Department of Electrical Engineering and Computer Sciences, University of California, Berkeley, CA 94720.
Department of Statistics, University of California, Berkeley, CA 94720.
Proc Natl Acad Sci U S A. 2022 Oct 25;119(43):e2204569119. doi: 10.1073/pnas.2204569119. Epub 2022 Oct 18.

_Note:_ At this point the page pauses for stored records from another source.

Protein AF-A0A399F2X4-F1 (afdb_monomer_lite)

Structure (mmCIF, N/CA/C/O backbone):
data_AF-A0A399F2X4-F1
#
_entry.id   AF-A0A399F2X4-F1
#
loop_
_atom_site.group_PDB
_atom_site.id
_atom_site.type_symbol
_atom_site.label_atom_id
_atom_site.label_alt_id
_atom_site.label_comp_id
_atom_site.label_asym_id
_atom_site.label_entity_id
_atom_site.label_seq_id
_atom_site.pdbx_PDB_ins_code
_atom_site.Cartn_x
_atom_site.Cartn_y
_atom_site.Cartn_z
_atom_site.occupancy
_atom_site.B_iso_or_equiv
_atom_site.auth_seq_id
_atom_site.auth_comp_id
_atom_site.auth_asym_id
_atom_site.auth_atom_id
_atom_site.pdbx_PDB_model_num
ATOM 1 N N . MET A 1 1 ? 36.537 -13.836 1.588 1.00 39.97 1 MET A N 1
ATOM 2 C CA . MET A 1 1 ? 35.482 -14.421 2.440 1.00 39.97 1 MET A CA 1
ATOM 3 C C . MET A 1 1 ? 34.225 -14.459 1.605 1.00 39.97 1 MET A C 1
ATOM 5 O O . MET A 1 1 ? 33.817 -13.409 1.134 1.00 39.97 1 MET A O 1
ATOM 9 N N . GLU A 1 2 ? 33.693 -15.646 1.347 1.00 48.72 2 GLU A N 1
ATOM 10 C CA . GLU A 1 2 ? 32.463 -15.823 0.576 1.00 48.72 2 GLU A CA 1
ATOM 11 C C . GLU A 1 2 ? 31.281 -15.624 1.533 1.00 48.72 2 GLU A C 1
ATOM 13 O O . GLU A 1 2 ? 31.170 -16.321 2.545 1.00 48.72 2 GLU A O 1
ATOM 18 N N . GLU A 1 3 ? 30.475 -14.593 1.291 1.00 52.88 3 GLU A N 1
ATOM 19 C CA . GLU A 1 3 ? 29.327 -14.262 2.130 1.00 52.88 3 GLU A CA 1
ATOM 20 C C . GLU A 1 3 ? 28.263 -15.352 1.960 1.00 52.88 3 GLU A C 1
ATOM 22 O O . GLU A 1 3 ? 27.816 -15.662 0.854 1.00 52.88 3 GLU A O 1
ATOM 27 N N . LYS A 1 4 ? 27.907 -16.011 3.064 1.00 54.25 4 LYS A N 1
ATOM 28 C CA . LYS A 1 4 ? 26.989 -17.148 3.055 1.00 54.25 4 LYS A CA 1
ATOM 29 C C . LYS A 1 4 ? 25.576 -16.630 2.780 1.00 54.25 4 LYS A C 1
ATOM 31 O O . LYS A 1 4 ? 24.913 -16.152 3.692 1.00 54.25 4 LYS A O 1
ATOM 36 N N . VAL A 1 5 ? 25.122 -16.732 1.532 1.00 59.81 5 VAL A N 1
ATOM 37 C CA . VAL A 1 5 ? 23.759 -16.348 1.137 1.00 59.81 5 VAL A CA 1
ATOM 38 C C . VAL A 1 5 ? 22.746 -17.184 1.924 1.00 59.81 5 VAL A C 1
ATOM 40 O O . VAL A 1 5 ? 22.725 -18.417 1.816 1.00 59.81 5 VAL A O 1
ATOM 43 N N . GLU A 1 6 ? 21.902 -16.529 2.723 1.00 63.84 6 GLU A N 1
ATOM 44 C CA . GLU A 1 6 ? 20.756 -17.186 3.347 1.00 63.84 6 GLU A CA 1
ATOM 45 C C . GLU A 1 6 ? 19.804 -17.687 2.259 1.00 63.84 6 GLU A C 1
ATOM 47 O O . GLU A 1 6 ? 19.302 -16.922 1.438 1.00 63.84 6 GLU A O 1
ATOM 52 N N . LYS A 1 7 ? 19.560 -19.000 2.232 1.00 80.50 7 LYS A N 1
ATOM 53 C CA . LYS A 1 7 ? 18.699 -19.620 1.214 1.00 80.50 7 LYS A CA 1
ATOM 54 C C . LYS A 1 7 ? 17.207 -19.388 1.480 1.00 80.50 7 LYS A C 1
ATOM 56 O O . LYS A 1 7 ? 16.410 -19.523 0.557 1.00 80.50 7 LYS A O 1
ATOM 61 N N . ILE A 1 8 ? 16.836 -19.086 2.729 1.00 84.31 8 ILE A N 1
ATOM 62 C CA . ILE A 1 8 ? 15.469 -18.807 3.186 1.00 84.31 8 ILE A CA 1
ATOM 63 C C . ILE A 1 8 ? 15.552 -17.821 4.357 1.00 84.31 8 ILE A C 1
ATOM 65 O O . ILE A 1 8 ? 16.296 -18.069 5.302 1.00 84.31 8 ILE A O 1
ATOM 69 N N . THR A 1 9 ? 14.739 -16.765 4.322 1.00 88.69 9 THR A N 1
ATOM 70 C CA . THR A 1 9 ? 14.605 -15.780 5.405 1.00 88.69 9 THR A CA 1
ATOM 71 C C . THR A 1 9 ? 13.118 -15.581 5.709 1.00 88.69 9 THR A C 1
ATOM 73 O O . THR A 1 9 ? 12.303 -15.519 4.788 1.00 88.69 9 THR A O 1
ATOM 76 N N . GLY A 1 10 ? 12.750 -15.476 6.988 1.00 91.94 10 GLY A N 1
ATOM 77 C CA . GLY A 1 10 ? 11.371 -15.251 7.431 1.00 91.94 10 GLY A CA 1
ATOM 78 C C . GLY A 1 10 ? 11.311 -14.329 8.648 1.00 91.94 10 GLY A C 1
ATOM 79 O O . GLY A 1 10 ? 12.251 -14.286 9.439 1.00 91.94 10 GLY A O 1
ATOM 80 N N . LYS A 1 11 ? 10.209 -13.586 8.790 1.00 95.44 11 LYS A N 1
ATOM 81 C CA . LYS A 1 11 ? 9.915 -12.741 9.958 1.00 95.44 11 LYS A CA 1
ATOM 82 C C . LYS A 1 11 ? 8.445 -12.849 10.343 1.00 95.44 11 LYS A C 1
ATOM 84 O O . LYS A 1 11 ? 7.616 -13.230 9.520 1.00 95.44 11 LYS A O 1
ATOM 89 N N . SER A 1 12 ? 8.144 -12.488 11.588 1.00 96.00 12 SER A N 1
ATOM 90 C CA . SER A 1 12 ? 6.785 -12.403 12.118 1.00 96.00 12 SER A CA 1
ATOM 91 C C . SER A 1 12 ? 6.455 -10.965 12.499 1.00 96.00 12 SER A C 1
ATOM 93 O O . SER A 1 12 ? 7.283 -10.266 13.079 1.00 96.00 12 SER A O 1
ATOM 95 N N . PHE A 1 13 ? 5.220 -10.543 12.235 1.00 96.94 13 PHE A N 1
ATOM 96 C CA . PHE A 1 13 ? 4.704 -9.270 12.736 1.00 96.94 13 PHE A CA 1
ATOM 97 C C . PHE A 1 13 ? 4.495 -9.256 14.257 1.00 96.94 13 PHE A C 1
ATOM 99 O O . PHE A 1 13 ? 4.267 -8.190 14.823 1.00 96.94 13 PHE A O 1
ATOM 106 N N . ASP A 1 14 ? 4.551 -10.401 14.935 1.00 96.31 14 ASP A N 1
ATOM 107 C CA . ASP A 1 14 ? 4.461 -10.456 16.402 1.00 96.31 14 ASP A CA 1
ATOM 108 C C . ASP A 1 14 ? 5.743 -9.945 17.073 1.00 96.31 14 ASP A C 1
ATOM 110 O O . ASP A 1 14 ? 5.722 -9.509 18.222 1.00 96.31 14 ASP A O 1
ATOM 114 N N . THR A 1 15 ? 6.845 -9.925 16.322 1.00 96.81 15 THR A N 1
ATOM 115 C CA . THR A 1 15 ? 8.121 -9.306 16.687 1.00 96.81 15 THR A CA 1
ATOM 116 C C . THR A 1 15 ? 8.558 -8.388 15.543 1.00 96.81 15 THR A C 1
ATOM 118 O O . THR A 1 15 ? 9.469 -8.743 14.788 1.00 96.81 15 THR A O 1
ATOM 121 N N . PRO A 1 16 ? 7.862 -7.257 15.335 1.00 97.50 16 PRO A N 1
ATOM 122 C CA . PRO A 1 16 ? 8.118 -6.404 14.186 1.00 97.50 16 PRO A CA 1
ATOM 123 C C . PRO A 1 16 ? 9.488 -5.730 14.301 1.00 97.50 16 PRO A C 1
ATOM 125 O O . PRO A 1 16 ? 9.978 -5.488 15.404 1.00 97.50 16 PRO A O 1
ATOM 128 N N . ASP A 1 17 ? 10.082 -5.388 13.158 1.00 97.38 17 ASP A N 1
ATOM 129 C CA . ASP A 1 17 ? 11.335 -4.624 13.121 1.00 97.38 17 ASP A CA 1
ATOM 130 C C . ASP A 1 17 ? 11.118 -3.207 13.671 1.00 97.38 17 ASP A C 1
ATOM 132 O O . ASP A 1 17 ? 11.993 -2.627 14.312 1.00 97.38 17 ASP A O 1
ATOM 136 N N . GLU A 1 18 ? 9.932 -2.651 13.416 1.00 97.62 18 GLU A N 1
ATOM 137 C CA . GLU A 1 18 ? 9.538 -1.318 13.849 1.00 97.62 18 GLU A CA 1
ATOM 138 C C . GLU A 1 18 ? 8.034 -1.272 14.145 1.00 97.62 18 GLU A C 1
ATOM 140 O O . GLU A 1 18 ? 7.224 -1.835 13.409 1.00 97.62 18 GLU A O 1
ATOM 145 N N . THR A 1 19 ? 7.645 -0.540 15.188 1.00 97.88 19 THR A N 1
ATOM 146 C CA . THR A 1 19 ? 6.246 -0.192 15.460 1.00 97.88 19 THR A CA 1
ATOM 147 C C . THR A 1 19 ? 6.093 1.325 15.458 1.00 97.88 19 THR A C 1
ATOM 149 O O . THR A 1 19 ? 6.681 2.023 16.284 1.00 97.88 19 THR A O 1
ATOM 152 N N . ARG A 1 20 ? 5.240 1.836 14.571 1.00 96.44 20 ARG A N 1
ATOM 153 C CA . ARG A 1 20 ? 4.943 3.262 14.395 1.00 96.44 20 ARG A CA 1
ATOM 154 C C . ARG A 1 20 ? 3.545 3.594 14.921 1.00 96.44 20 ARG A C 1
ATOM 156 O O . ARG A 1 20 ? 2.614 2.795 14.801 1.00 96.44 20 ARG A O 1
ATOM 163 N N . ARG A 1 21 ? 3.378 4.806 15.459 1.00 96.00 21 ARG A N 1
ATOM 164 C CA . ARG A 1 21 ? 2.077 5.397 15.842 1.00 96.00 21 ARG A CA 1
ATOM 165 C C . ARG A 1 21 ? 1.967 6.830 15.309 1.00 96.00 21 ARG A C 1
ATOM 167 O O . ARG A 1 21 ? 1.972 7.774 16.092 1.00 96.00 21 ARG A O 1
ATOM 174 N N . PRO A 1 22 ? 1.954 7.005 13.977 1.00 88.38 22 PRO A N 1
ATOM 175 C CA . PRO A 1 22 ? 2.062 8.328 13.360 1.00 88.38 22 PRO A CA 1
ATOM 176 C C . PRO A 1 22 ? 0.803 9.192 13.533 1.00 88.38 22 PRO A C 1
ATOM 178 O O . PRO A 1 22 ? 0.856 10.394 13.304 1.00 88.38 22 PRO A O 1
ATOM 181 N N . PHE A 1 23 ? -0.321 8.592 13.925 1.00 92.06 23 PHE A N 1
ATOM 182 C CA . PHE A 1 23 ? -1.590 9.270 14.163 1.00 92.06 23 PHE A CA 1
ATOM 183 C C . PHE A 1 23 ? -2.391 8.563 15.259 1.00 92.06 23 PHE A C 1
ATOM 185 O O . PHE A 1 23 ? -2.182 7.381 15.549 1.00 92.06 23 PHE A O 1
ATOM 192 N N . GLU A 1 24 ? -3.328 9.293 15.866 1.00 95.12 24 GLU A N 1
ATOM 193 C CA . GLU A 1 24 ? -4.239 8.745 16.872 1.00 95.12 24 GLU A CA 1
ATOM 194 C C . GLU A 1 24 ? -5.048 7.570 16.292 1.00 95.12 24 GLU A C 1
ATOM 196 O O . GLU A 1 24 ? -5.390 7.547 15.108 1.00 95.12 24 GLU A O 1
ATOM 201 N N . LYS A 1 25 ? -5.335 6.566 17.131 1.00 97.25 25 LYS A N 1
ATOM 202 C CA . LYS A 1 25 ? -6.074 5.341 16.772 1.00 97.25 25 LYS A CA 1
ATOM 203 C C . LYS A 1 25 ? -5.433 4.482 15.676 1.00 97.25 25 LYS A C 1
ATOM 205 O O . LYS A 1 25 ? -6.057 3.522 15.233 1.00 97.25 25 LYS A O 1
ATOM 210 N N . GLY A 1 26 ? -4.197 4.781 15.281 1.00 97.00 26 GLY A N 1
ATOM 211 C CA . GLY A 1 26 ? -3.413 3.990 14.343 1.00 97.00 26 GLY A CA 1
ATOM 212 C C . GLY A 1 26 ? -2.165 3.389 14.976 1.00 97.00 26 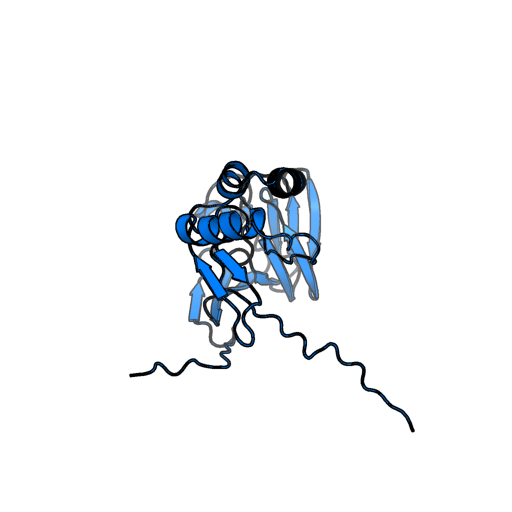GLY A C 1
ATOM 213 O O . GLY A 1 26 ? -1.450 4.030 15.751 1.00 97.00 26 GLY A O 1
ATOM 214 N N . LYS A 1 27 ? -1.875 2.146 14.609 1.00 98.06 27 LYS A N 1
ATOM 215 C CA . LYS A 1 27 ? -0.597 1.477 14.853 1.00 98.06 27 LYS A CA 1
ATOM 216 C C . LYS A 1 27 ? -0.161 0.803 13.555 1.00 98.06 27 LYS A C 1
ATOM 218 O O . LYS A 1 27 ? -0.986 0.167 12.907 1.00 98.06 27 LYS A O 1
ATOM 223 N N . ILE A 1 28 ? 1.114 0.926 13.202 1.00 97.88 28 ILE A N 1
ATOM 224 C CA . ILE A 1 28 ? 1.694 0.286 12.017 1.00 97.88 28 ILE A CA 1
ATOM 225 C C . ILE A 1 28 ? 2.913 -0.516 12.463 1.00 97.88 28 ILE A C 1
ATOM 227 O O . ILE A 1 28 ? 3.895 0.063 12.919 1.00 97.88 28 ILE A O 1
ATOM 231 N N . ASP A 1 29 ? 2.842 -1.835 12.349 1.00 98.25 29 ASP A N 1
ATOM 232 C CA . ASP A 1 29 ? 3.984 -2.730 12.529 1.00 98.25 29 ASP A CA 1
ATOM 233 C C . ASP A 1 29 ? 4.658 -2.961 11.170 1.00 98.25 29 ASP A C 1
ATOM 235 O O . ASP A 1 29 ? 3.976 -3.188 10.170 1.00 98.25 29 ASP A O 1
ATOM 239 N N . VAL A 1 30 ? 5.987 -2.914 11.128 1.00 97.19 30 VAL A N 1
ATOM 240 C CA . VAL A 1 30 ? 6.780 -3.051 9.901 1.00 97.19 30 VAL A CA 1
ATOM 241 C C . VAL A 1 30 ? 7.719 -4.240 10.029 1.00 97.19 30 VAL A C 1
ATOM 243 O O . VAL A 1 30 ? 8.387 -4.403 11.051 1.00 97.19 30 VAL A O 1
ATOM 246 N N . ILE A 1 31 ? 7.801 -5.046 8.975 1.00 96.00 31 ILE A N 1
ATOM 247 C CA . ILE A 1 31 ? 8.850 -6.056 8.810 1.00 96.00 31 ILE A CA 1
ATOM 248 C C . ILE A 1 31 ? 9.488 -5.907 7.434 1.00 96.00 31 ILE A C 1
ATOM 250 O O . ILE A 1 31 ? 8.806 -5.630 6.451 1.00 96.00 31 ILE A O 1
ATOM 254 N N . THR A 1 32 ? 10.795 -6.129 7.351 1.00 92.44 32 THR A N 1
ATOM 255 C CA . THR A 1 32 ? 11.526 -6.217 6.083 1.00 92.44 32 THR A CA 1
ATOM 256 C C . THR A 1 32 ? 12.113 -7.614 5.931 1.00 92.44 32 THR A C 1
ATOM 258 O O . THR A 1 32 ? 12.995 -8.007 6.697 1.00 92.44 32 THR A O 1
ATOM 261 N N . VAL A 1 33 ? 11.635 -8.371 4.941 1.00 90.06 33 VAL A N 1
ATOM 262 C CA . VAL A 1 33 ? 12.081 -9.746 4.651 1.00 90.06 33 VAL A CA 1
ATOM 263 C C . VAL A 1 33 ? 12.603 -9.810 3.225 1.00 90.06 33 VAL A C 1
ATOM 265 O O . VAL A 1 33 ? 11.892 -9.450 2.293 1.00 90.06 33 VAL A O 1
ATOM 268 N N . GLY A 1 34 ? 13.851 -10.253 3.042 1.00 85.50 34 GLY A N 1
ATOM 269 C CA . GLY A 1 34 ? 14.466 -10.326 1.711 1.00 85.50 34 GLY A CA 1
ATOM 270 C C . GLY A 1 34 ? 14.516 -8.973 0.986 1.00 85.50 34 GLY A C 1
ATOM 271 O O . GLY A 1 34 ? 14.362 -8.926 -0.229 1.00 85.50 34 GLY A O 1
ATOM 272 N N . GLY A 1 35 ? 14.654 -7.872 1.735 1.00 84.38 35 GLY A N 1
ATOM 273 C CA . GLY A 1 35 ? 14.640 -6.505 1.200 1.00 84.38 35 GLY A CA 1
ATOM 274 C C . GLY A 1 35 ? 13.250 -5.946 0.863 1.00 84.38 35 GLY A C 1
ATOM 275 O O . GLY A 1 35 ? 13.161 -4.816 0.396 1.00 84.38 35 GLY A O 1
ATOM 276 N N . LEU A 1 36 ? 12.171 -6.697 1.108 1.00 85.31 36 LEU A N 1
ATOM 277 C CA . LEU A 1 36 ? 10.798 -6.264 0.847 1.00 85.31 36 LEU A CA 1
ATOM 278 C C . LEU A 1 36 ? 10.125 -5.794 2.147 1.00 85.31 36 LEU A C 1
ATOM 280 O O . LEU A 1 36 ? 10.039 -6.592 3.088 1.00 85.31 36 LEU A O 1
ATOM 284 N N . PRO A 1 37 ? 9.650 -4.538 2.222 1.00 90.00 37 PRO A N 1
ATOM 285 C CA . PRO A 1 37 ? 8.921 -4.039 3.379 1.00 90.00 37 PRO A CA 1
ATOM 286 C C . PRO A 1 37 ? 7.449 -4.463 3.328 1.00 90.00 37 PRO A C 1
ATOM 288 O O . PRO A 1 37 ? 6.781 -4.305 2.309 1.00 90.00 37 PRO A O 1
ATOM 291 N N . PHE A 1 38 ? 6.930 -4.944 4.453 1.00 93.38 38 PHE A N 1
ATOM 292 C CA . PHE A 1 38 ? 5.515 -5.240 4.655 1.00 93.38 38 PHE A CA 1
ATOM 293 C C . PHE A 1 38 ? 4.996 -4.491 5.878 1.00 93.38 38 PHE A C 1
ATOM 295 O O . PHE A 1 38 ? 5.710 -4.332 6.874 1.00 93.38 38 PHE A O 1
ATOM 302 N N . TYR A 1 39 ? 3.732 -4.083 5.816 1.00 96.19 39 TYR A N 1
ATOM 303 C CA . TYR A 1 39 ? 3.081 -3.290 6.852 1.00 96.19 39 TYR A CA 1
ATOM 304 C C . TYR A 1 39 ? 1.858 -4.025 7.383 1.00 96.19 39 TYR A C 1
ATOM 306 O O . TYR A 1 39 ? 1.017 -4.447 6.594 1.00 96.19 39 TYR A O 1
ATOM 314 N N . ARG A 1 40 ? 1.730 -4.143 8.706 1.00 98.19 40 ARG A N 1
ATOM 315 C CA . ARG A 1 40 ? 0.478 -4.524 9.367 1.00 98.19 40 ARG A CA 1
ATOM 316 C C . ARG A 1 40 ? -0.093 -3.296 10.054 1.00 98.19 40 ARG A C 1
ATOM 318 O O . ARG A 1 40 ? 0.483 -2.803 11.025 1.00 98.19 40 ARG A O 1
ATOM 325 N N . GLU A 1 41 ? -1.223 -2.810 9.562 1.00 98.06 41 GLU A N 1
ATOM 326 C CA . GLU A 1 41 ? -1.934 -1.694 10.180 1.00 98.06 41 GLU A CA 1
ATOM 327 C C . GLU A 1 41 ? -3.001 -2.226 11.139 1.00 98.06 41 GLU A C 1
ATOM 329 O O . GLU A 1 41 ? -3.699 -3.198 10.854 1.00 98.06 41 GLU A O 1
ATOM 334 N N . THR A 1 42 ? -3.119 -1.591 12.300 1.00 98.56 42 THR A N 1
ATOM 335 C CA . THR A 1 42 ? -4.194 -1.817 13.269 1.00 98.56 42 THR A CA 1
ATOM 336 C C . THR A 1 42 ? -4.852 -0.481 13.564 1.00 98.56 42 THR A C 1
ATOM 338 O O . THR A 1 42 ? -4.226 0.421 14.131 1.00 98.56 42 THR A O 1
ATOM 341 N N . LEU A 1 43 ? -6.113 -0.361 13.163 1.00 98.69 43 LEU A N 1
ATOM 342 C CA . LEU A 1 43 ? -6.903 0.858 13.255 1.00 98.69 43 LEU A CA 1
ATOM 343 C C . LEU A 1 43 ? -8.026 0.633 14.267 1.00 98.69 43 LEU A C 1
ATOM 345 O O . LEU A 1 43 ? -8.848 -0.268 14.108 1.00 98.69 43 LEU A O 1
ATOM 349 N N . ALA A 1 44 ? -8.035 1.422 15.337 1.00 98.62 44 ALA A N 1
ATOM 350 C CA . ALA A 1 44 ? -8.999 1.258 16.419 1.00 98.62 44 ALA A CA 1
ATOM 351 C C . ALA A 1 44 ? -10.403 1.759 16.018 1.00 98.62 44 ALA A C 1
ATOM 353 O O . ALA A 1 44 ? -10.527 2.613 15.133 1.00 98.62 44 ALA A O 1
ATOM 354 N N . PRO A 1 45 ? -11.465 1.307 16.709 1.00 98.62 45 PRO A N 1
ATOM 355 C CA . PRO A 1 45 ? -12.823 1.794 16.492 1.00 98.62 45 PRO A CA 1
ATOM 356 C C . PRO A 1 45 ? -12.944 3.320 16.495 1.00 98.62 45 PRO A C 1
ATOM 358 O O . PRO A 1 45 ? -12.369 4.037 17.329 1.00 98.62 45 PRO A O 1
ATOM 361 N N . GLY A 1 46 ? -13.718 3.827 15.538 1.00 98.00 46 GLY A N 1
ATOM 362 C CA . GLY A 1 46 ? -13.890 5.257 15.297 1.00 98.00 46 GLY A CA 1
ATOM 363 C C . GLY A 1 46 ? -12.694 5.944 14.630 1.00 98.00 46 GLY A C 1
ATOM 364 O O . GLY A 1 46 ? -12.725 7.168 14.512 1.00 98.00 46 GLY A O 1
ATOM 365 N N . TRP A 1 47 ? -11.654 5.214 14.208 1.00 98.62 47 TRP A N 1
ATOM 366 C CA . TRP A 1 47 ? -10.634 5.761 13.312 1.00 98.62 47 TRP A CA 1
ATOM 367 C C . TRP A 1 47 ? -11.260 6.149 11.964 1.00 98.62 47 TRP A C 1
ATOM 369 O O . TRP A 1 47 ? -12.112 5.444 11.428 1.00 98.62 47 TRP A O 1
ATOM 379 N N . GLN A 1 48 ? -10.801 7.270 11.416 1.00 98.62 48 GLN A N 1
ATOM 380 C CA . GLN A 1 48 ? -11.164 7.806 10.103 1.00 98.62 48 GLN A CA 1
ATOM 381 C C . GLN A 1 48 ? -9.987 8.623 9.566 1.00 98.62 48 GLN A C 1
ATOM 383 O O . GLN A 1 48 ? -9.437 9.440 10.317 1.00 98.62 48 GLN A O 1
ATOM 388 N N . TRP A 1 49 ? -9.622 8.445 8.296 1.00 98.31 49 TRP A N 1
ATOM 389 C CA . TRP A 1 49 ? -8.478 9.119 7.679 1.00 98.31 49 TRP A CA 1
ATOM 390 C C . TRP A 1 49 ? -8.603 10.643 7.784 1.00 98.31 49 TRP A C 1
ATOM 392 O O . TRP A 1 49 ? -7.698 11.295 8.312 1.00 98.31 49 TRP A O 1
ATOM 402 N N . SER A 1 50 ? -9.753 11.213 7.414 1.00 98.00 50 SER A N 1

Many applications of machine-learning methods involve an iterative protocol in which data are collected, a model is trained, and then outputs of that model are used to choose what data to consider next. For example, a data-driven approach for designing proteins is to train a regression model to predict the fitness of protein sequences and then use it to propose new sequences believed to exhibit greater fitness than observed in the training data. Since validating designed sequences in the wet laboratory is typically costly, it is important to quantify the uncertainty in the model's predictions. This is challenging because of a characteristic type of distribution shift between the training and test data that arises in the design setting-one in which the training and test data are statistically dependent, as the latter is chosen based on the former. Consequently, the model's error on the test data-that is, the designed sequences-has an unknown and possibly complex relationship with its error on the training data. We introduce a method to construct confidence sets for predictions in such settings, which account for the dependence between the training and test data. The confidence sets we construct have finite-sample guarantees that hold for any regression model, even when it is used to choose the test-time input distribution. As a motivating use case, we use real datasets to demonstrate how our method quantifies uncertainty for the predicted fitness of designed proteins and can therefore be used to select design algorithms that achieve acceptable tradeoffs between high predicted fitness and low predictive uncertainty.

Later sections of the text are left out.